だから鐘發白は電話をかけて鍾品亮の意向を確認し、鍾品亮が黒豹に会うつもりがあるかどうかを確かめようとした。
「黒豹兄が僕を探してる?」鍾品亮は少し驚いたが、すぐに迷いなく承諾した。「会うよ!」
今回は林逸を死地に追いやるどころか、逆に黒豹兄を再び刑務所送りにしてしまった。このことで鍾品亮は林逸に対して骨の髄まで憎しみを抱いていた!彼も黒豹兄に会って、林逸が一体どんな能力を持っているのか、あれほど強い黒豹兄が再び不利な立場に立たされるとは何事かと聞きたかった!
「それじゃあ、昼頃に車で学校に迎えに行くから、このことは他の人には言わないでくれ」鍾品亮の言葉を聞いた鐘發白はほっとした。彼が恐れていたのは、息子が物事をわきまえず、黒豹に会いに行かないことだった。もし黒豹の不興を買えば、少し厄介なことになるからだ。しかし鍾品亮がこれほど素直に応じたことに、鐘發白は少し意外に思った。
「わかったよ、父さん!」鍾品亮は電話を切り、体の傷を押さえながら歯を食いしばった。
彼は昨日、気を失っていたのだが、ベルトで叩かれて目を覚ましたのだ!鍾品亮は幼い頃からこのような激しい暴力を受けたことがなく、驚きと怒りを感じた。しかし、事情を聞いた後、自分が林逸に騙されたことを知った!
鄒若明が自分を唐韻だと思い込んでいたことに、鍾品亮は内心腹を立てながらも、少し安堵していた。鄒若明に殴られただけでよかった。もし直接抱きついて唐韻と呼ばれていたら、気持ち悪くて死んでしまうところだった。

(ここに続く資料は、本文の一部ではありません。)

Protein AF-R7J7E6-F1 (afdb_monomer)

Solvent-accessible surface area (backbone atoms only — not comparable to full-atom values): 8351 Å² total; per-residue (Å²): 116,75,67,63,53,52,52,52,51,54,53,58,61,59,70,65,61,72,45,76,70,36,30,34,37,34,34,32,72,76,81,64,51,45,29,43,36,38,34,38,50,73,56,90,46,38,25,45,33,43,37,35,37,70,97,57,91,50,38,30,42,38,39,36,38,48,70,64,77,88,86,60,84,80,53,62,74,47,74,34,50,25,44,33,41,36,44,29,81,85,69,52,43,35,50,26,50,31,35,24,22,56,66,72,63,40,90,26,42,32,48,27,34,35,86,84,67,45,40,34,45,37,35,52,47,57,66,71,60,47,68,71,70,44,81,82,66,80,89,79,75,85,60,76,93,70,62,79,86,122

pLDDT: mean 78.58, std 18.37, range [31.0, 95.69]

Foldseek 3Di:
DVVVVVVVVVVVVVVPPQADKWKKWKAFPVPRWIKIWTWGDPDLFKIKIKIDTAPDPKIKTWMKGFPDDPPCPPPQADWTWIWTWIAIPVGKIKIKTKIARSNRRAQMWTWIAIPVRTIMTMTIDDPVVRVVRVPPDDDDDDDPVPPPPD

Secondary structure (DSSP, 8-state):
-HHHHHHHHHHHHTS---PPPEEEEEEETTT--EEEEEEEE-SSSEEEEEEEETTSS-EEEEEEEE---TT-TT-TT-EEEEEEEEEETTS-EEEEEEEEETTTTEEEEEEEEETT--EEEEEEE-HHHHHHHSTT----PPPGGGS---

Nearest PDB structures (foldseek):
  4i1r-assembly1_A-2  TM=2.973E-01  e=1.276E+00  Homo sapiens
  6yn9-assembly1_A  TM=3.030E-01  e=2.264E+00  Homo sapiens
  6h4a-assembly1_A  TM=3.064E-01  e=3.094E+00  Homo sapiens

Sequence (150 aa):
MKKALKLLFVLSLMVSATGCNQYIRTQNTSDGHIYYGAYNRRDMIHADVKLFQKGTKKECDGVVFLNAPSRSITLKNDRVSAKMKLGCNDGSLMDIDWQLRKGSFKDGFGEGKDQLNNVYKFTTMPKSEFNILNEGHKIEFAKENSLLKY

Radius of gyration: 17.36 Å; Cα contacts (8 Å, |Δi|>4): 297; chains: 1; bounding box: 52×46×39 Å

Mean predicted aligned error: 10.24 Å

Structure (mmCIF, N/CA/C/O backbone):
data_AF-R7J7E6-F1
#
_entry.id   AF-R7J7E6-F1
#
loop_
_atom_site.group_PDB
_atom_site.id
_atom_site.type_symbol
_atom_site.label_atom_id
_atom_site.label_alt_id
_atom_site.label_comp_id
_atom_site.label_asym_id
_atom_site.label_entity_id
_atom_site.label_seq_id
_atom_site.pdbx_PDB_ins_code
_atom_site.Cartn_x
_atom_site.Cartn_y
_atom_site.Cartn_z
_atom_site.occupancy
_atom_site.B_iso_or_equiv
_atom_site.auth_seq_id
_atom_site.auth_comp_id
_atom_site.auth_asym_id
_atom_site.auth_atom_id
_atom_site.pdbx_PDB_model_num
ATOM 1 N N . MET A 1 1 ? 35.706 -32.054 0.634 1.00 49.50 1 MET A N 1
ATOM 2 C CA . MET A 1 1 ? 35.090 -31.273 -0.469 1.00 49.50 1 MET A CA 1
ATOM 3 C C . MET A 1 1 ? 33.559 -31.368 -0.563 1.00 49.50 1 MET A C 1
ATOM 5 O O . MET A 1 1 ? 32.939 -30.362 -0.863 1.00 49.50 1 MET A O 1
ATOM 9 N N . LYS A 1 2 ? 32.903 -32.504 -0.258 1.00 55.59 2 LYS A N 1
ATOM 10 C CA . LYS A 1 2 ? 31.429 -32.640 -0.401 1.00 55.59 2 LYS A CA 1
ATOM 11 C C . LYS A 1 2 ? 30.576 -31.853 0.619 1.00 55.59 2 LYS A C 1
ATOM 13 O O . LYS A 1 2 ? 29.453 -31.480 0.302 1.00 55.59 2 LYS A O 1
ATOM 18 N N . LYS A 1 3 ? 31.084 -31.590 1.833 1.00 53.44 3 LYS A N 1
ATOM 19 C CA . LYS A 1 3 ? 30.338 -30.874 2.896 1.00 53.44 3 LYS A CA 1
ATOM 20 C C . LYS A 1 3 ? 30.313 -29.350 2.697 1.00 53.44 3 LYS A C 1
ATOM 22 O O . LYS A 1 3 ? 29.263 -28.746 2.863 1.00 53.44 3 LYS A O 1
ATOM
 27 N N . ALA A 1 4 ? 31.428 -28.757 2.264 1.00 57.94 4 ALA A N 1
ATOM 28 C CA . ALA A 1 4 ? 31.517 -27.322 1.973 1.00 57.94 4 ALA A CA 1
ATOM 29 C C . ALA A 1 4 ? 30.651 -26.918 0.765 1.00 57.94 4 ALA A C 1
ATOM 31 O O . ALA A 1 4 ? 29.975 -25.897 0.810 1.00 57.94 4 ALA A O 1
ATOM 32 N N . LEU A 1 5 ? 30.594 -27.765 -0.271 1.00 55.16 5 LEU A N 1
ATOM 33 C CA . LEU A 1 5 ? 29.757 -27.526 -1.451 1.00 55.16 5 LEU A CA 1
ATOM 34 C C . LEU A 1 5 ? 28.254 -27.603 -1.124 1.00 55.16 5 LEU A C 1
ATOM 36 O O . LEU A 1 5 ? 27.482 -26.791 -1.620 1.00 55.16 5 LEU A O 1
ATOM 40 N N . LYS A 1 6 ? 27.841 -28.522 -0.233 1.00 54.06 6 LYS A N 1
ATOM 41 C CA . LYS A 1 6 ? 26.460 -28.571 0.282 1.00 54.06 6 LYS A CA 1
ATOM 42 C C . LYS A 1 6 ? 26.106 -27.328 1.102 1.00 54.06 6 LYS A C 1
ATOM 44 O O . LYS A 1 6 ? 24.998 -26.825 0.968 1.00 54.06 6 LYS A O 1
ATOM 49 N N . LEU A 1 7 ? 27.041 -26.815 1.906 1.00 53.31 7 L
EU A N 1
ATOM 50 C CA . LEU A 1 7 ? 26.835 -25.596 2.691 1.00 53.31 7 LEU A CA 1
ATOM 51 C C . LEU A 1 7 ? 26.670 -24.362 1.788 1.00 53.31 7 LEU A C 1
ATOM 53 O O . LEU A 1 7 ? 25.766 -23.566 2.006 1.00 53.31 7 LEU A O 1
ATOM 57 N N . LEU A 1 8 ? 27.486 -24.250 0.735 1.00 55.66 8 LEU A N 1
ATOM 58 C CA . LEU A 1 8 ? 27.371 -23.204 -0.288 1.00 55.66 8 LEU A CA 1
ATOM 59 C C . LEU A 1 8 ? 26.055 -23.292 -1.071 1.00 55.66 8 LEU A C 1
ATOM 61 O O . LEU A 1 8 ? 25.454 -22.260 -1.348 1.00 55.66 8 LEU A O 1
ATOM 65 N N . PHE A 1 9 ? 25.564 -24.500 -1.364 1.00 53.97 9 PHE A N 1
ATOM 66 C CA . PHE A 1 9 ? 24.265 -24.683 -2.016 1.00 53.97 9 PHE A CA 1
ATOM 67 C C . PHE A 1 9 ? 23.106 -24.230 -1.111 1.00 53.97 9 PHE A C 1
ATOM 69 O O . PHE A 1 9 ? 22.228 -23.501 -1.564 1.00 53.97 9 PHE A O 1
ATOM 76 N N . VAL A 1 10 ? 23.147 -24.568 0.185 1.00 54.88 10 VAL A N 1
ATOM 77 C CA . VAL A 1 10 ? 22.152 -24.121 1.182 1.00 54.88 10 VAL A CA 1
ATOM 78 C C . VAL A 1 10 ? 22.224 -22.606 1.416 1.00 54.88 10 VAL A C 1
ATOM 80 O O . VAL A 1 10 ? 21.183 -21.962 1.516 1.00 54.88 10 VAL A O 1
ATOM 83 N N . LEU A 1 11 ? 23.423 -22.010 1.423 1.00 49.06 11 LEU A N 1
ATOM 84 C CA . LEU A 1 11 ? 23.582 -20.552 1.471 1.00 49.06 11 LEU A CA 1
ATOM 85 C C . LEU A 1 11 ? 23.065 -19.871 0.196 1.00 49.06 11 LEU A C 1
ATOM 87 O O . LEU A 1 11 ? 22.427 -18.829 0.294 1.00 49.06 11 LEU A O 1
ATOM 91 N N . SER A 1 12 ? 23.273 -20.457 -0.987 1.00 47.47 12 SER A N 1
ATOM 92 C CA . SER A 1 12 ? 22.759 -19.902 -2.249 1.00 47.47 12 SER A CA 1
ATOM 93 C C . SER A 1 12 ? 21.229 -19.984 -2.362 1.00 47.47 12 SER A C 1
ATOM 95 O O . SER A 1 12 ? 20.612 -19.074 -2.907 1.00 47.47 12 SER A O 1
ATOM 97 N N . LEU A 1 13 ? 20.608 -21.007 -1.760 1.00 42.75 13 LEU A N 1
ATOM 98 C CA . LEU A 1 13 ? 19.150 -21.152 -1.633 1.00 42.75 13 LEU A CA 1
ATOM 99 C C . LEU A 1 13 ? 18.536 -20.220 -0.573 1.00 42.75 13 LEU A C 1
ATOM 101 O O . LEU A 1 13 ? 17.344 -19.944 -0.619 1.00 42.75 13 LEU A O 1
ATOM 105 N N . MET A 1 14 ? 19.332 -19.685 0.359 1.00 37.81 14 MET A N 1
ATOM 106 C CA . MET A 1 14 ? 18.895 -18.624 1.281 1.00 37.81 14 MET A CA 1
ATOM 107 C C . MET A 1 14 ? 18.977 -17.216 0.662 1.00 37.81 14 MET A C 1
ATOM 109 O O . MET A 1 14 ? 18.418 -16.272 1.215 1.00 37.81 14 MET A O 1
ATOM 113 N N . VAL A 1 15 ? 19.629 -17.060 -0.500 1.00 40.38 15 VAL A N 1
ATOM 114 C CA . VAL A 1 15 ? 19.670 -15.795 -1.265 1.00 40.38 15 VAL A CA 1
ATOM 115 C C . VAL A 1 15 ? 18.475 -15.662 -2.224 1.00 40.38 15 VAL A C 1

そう考えると、鍾品亮はますます林逸が憎らしくてたまらなかった!
第4時限の授業が終わり、林逸は約束の場所に向かおうと急いで立ち上がったが、康曉波に呼び止められた。「大將、トイレに行くの?」
「行かないよ……」林逸は呆れた。
「じゃあ、僕に付き合ってくれない?僕は行こうと思って……」康曉波が言った。
「デートの約束があるんだ……お前一人で行けよ」林逸は康曉波の肩を叩いた。この野郎、今日はなんでこんなにしつこいんだ?トイレに行くのに自分に付き合わせようとするなんて。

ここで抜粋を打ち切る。